For this study, we limited our analysis to HHS participants who did not have a stillbirth or neonatal death in their nuMoM2b pregnancy, had an in-person visit from 2 to 5 years postpartum and had complete data for our key variables of interest. The dataset of individuals meeting these minimum inclusion criteria is referred to as the ‘full cohort’ in this study.
Weight and weight gain measurements
Weight gain during pregnancy (kg) was calculated as the difference between the weight measured in the study visits and self-reported pre-pregnancy weight. Four weight gain measurements were available for this study (at 1st, 2nd, 3rd trimesters and at delivery). Weight gain measurements > + 6 or < −6 sd for gestational age(Reference Hutcheon, Platt and Abrams8,Reference Hutcheon, Platt and Abrams10) were considered outliers and removed from the analysis. This conservative cut-off was chosen to minimise the loss of weight gain values that are extreme, but still plausible.
We selected specific windows for comparison, considering the available sample size in each gestational week: first visit weight gain (measurements obtained between 11 and 14 weeks); second visit weight gain (measurements from 27 to 30 weeks) and at delivery (measurements obtained between 26 and 42 weeks). The broader range of gestational ages for weight gain at delivery enabled us to examine the impact of excluding individuals with adverse perinatal outcomes such as preterm birth, which would not have been possible if we limited total weight gain to a narrower window (e.g. term only). However, because the window of gestational ages in which delivery happened varied from 26 to 42 weeks, we also compared z scores of weight gain at delivery according to gestational age and pre-pregnancy BMI(Reference Hutcheon, Platt and Abrams8,Reference Hutcheon, Platt and Abrams10) .

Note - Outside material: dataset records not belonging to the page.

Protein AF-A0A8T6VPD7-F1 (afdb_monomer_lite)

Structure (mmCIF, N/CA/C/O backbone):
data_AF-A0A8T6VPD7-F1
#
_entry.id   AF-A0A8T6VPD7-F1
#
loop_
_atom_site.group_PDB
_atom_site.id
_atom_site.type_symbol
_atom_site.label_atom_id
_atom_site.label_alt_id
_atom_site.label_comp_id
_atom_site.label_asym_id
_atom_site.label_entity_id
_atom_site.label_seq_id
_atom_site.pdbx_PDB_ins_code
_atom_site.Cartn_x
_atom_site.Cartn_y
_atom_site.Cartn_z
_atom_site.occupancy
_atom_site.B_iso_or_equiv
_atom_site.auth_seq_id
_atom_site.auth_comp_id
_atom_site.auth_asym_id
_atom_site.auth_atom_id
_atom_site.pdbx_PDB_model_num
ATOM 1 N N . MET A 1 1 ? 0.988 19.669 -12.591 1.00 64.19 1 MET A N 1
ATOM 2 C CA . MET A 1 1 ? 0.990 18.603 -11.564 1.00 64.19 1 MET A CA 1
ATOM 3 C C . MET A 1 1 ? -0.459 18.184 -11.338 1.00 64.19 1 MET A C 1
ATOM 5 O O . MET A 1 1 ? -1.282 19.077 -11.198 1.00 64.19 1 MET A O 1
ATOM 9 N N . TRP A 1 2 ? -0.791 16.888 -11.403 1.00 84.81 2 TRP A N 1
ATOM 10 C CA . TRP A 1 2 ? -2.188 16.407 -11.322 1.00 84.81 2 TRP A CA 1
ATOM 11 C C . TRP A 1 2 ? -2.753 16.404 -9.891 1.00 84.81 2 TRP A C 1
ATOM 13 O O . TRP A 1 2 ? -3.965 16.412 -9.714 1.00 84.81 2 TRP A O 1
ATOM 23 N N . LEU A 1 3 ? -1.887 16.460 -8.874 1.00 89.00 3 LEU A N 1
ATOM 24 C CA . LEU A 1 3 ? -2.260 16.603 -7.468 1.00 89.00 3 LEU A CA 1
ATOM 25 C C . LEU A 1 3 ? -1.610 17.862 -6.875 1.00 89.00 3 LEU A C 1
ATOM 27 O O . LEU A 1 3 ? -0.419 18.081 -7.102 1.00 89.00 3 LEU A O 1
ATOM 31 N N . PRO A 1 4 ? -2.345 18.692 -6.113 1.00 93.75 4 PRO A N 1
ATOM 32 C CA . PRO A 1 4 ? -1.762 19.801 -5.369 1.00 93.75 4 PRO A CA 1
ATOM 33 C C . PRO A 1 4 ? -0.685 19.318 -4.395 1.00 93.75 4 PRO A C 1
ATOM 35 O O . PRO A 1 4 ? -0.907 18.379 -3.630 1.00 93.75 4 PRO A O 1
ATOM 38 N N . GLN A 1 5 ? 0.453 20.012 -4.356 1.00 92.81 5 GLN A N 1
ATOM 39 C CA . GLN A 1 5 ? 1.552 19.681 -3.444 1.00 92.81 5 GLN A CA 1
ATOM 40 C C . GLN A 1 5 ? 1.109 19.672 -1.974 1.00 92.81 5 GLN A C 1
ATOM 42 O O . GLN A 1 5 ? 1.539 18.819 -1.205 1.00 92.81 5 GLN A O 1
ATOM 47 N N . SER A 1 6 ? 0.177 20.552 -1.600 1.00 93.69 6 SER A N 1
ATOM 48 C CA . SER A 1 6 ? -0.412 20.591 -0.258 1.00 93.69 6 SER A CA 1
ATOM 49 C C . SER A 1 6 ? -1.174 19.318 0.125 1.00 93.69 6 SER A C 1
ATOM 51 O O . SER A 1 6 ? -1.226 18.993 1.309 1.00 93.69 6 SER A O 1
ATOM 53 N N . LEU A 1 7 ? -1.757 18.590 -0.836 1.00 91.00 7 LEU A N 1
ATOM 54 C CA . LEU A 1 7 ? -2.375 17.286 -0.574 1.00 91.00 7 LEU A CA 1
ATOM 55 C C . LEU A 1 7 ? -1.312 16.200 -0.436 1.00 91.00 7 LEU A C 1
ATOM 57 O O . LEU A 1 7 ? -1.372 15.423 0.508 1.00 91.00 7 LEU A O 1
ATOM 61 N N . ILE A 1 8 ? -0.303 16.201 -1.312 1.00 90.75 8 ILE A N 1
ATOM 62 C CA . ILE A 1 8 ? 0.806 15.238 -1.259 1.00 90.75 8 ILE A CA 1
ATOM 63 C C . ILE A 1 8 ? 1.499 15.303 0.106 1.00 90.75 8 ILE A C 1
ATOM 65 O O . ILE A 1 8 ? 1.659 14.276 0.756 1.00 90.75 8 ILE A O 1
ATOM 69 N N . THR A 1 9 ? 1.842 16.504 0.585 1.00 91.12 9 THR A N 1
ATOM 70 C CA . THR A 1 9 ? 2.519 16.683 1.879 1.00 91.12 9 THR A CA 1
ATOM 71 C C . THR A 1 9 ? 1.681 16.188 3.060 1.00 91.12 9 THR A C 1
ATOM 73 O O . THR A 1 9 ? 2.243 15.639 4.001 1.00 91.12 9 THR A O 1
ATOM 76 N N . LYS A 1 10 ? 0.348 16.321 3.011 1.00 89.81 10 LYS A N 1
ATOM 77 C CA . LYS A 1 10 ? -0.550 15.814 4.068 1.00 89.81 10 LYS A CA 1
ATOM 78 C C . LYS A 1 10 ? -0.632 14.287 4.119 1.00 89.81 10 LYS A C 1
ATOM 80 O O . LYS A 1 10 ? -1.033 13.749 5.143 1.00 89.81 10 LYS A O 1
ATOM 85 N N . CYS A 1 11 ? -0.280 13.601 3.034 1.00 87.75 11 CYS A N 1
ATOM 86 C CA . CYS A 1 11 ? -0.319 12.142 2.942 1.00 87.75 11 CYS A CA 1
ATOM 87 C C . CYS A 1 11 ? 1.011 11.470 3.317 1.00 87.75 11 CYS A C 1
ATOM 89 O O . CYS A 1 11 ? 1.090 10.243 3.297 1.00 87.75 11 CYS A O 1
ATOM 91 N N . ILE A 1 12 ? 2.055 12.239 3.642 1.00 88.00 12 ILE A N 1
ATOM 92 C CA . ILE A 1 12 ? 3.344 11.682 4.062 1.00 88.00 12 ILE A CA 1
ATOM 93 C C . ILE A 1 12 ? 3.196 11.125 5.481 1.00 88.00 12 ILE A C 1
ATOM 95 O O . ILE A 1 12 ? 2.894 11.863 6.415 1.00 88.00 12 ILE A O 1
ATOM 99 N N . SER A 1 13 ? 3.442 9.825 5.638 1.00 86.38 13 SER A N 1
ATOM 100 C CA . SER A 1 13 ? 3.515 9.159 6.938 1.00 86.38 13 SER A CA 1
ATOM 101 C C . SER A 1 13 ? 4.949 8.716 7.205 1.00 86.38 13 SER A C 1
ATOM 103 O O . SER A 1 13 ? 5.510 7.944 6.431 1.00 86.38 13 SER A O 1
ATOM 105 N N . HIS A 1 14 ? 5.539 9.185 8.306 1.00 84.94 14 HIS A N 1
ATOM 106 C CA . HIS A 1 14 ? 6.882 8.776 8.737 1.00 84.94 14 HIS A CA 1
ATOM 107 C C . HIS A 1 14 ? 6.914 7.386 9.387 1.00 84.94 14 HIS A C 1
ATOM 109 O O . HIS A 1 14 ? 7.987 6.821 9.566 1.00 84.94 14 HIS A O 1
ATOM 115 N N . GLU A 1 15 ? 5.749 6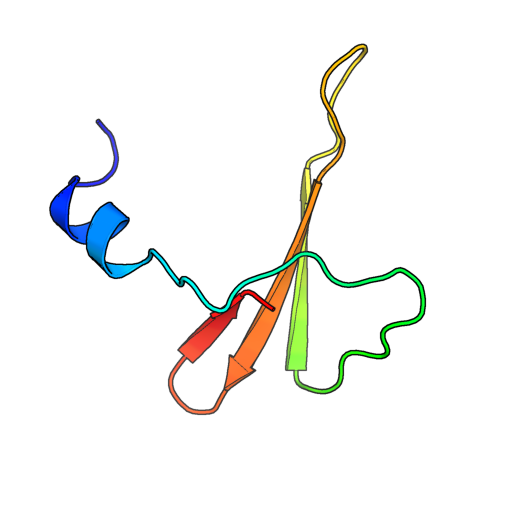.846 9.740 1.00 87.25 15 GLU A N 1
ATOM 116 C CA . GLU A 1 15 ? 5.606 5.535 10.380 1.00 87.25 15 GLU A CA 1
ATOM 117 C C . GLU A 1 15 ? 5.442 4.404 9.357 1.00 87.25 15 GLU A C 1
ATOM 119 O O . GLU A 1 15 ? 5.517 3.231 9.716 1.00 87.25 15 GLU A O 1
ATOM 124 N N . LEU A 1 16 ? 5.206 4.741 8.084 1.00 89.56 16 LEU A N 1
ATOM 125 C CA . LEU A 1 16 ? 5.016 3.753 7.033 1.00 89.56 16 LEU A CA 1
ATOM 126 C C . LEU A 1 16 ? 6.358 3.123 6.641 1.00 89.56 16 LEU A C 1
ATOM 128 O O . LEU A 1 16 ? 7.297 3.817 6.249 1.00 89.56 16 LEU A O 1
ATOM 132 N N . ALA A 1 17 ? 6.414 1.797 6.692 1.00 90.38 17 ALA A N 1
ATOM 133 C CA . ALA A 1 17 ? 7.560 1.000 6.285 1.00 90.38 17 ALA A CA 1
ATOM 134 C C . ALA A 1 17 ? 7.100 -0.161 5.399 1.00 90.38 17 ALA A C 1
ATOM 136 O O . ALA A 1 17 ? 5.928 -0.525 5.392 1.00 90.38 17 ALA A O 1
ATOM 137 N N . PHE A 1 18 ? 8.028 -0.760 4.654 1.00 92.44 18 PHE A N 1
ATOM 138 C CA . PHE A 1 18 ? 7.717 -1.962 3.890 1.00 92.44 18 PHE A CA 1
ATOM 139 C C . PHE A 1 18 ? 7.413 -3.133 4.825 1.00 92.44 18 PHE A C 1
ATOM 141 O O . PHE A 1 18 ? 8.226 -3.470 5.694 1.00 92.44 18 PHE A O 1
ATOM 148 N N . CYS A 1 19 ? 6.284 -3.792 4.575 1.00 91.56 19 CYS A N 1
ATOM 149 C CA . CYS A 1 19 ? 5.989 -5.091 5.159 1.00 91.56 19 CYS A CA 1
ATOM 150 C C . CYS A 1 19 ? 7.097 -6.094 4.815 1.00 91.56 19 CYS A C 1
ATOM 152 O O . CYS A 1 19 ? 7.600 -6.150 3.688 1.00 91.56 19 CYS A O 1
ATOM 154 N N . GLN A 1 20 ? 7.467 -6.900 5.800 1.00 92.50 20 GLN A N 1
ATOM 155 C CA . GLN A 1 20 ? 8.354 -8.035 5.619 1.00 92.50 20 GLN A CA 1
ATOM 156 C C . GLN A 1 20 ? 7.576 -9.228 5.072 1.00 92.50 20 GLN A C 1
ATOM 158 O O . GLN A 1 20 ? 6.366 -9.354 5.249 1.00 92.50 20 GLN A O 1
ATOM 163 N N . PHE A 1 21 ? 8.290 -10.151 4.434 1.00 87.44 21 PHE A N 1
ATOM 164 C CA . PHE A 1 21 ? 7.673 -11.334 3.836 1.00 87.44 21 PHE A CA 1
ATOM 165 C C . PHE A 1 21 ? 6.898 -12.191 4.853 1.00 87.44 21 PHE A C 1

Maternal pre-pregnancy BMI (kg/m2) was calculated using self-reported pre-pregnancy weight and maternal height obtained in the first study visit. BMI was classified according to the WHO cut-offs: underweight, BMI < 18·5 kg/m2; normal weight, BMI ≥ 18·5 and < 25·0 kg/m2; overweight, BMI ≥ 25·0 and < 30·0 kg/m2; and obesity, BMI ≥ 30 kg/m2(19).
Pre-pregnancy, pregnancy and postpartum exclusion criteria
We identified pre-pregnancy, pregnancy and postpartum factors available in the HHS dataset that could be considered as exclusion criteria when creating a pregnancy weight gain standard based on the 2009 Institute of Medicine report’s chapter on weight gain determinants(7) and on adverse pregnancy outcomes related to weight gain(Reference Rogozinska, D’Amico and Khan20) (Table 1). We additionally included information related to sleep quality, as recent work suggests this may be a determinant of weight gain(Reference Hawkins, Pokutnaya and Bodnar36). The criteria were classified into five groups of associated characteristics for parsimony: Group 1 – Socio-economic and demographic characteristics; 2 – Pre-existing co-morbidities and maternal pregnancy complications; 3 – Maternal lifestyle and behaviour factors; 4 – Adverse neonatal outcomes; and 5 – Longer-term postpartum outcomes.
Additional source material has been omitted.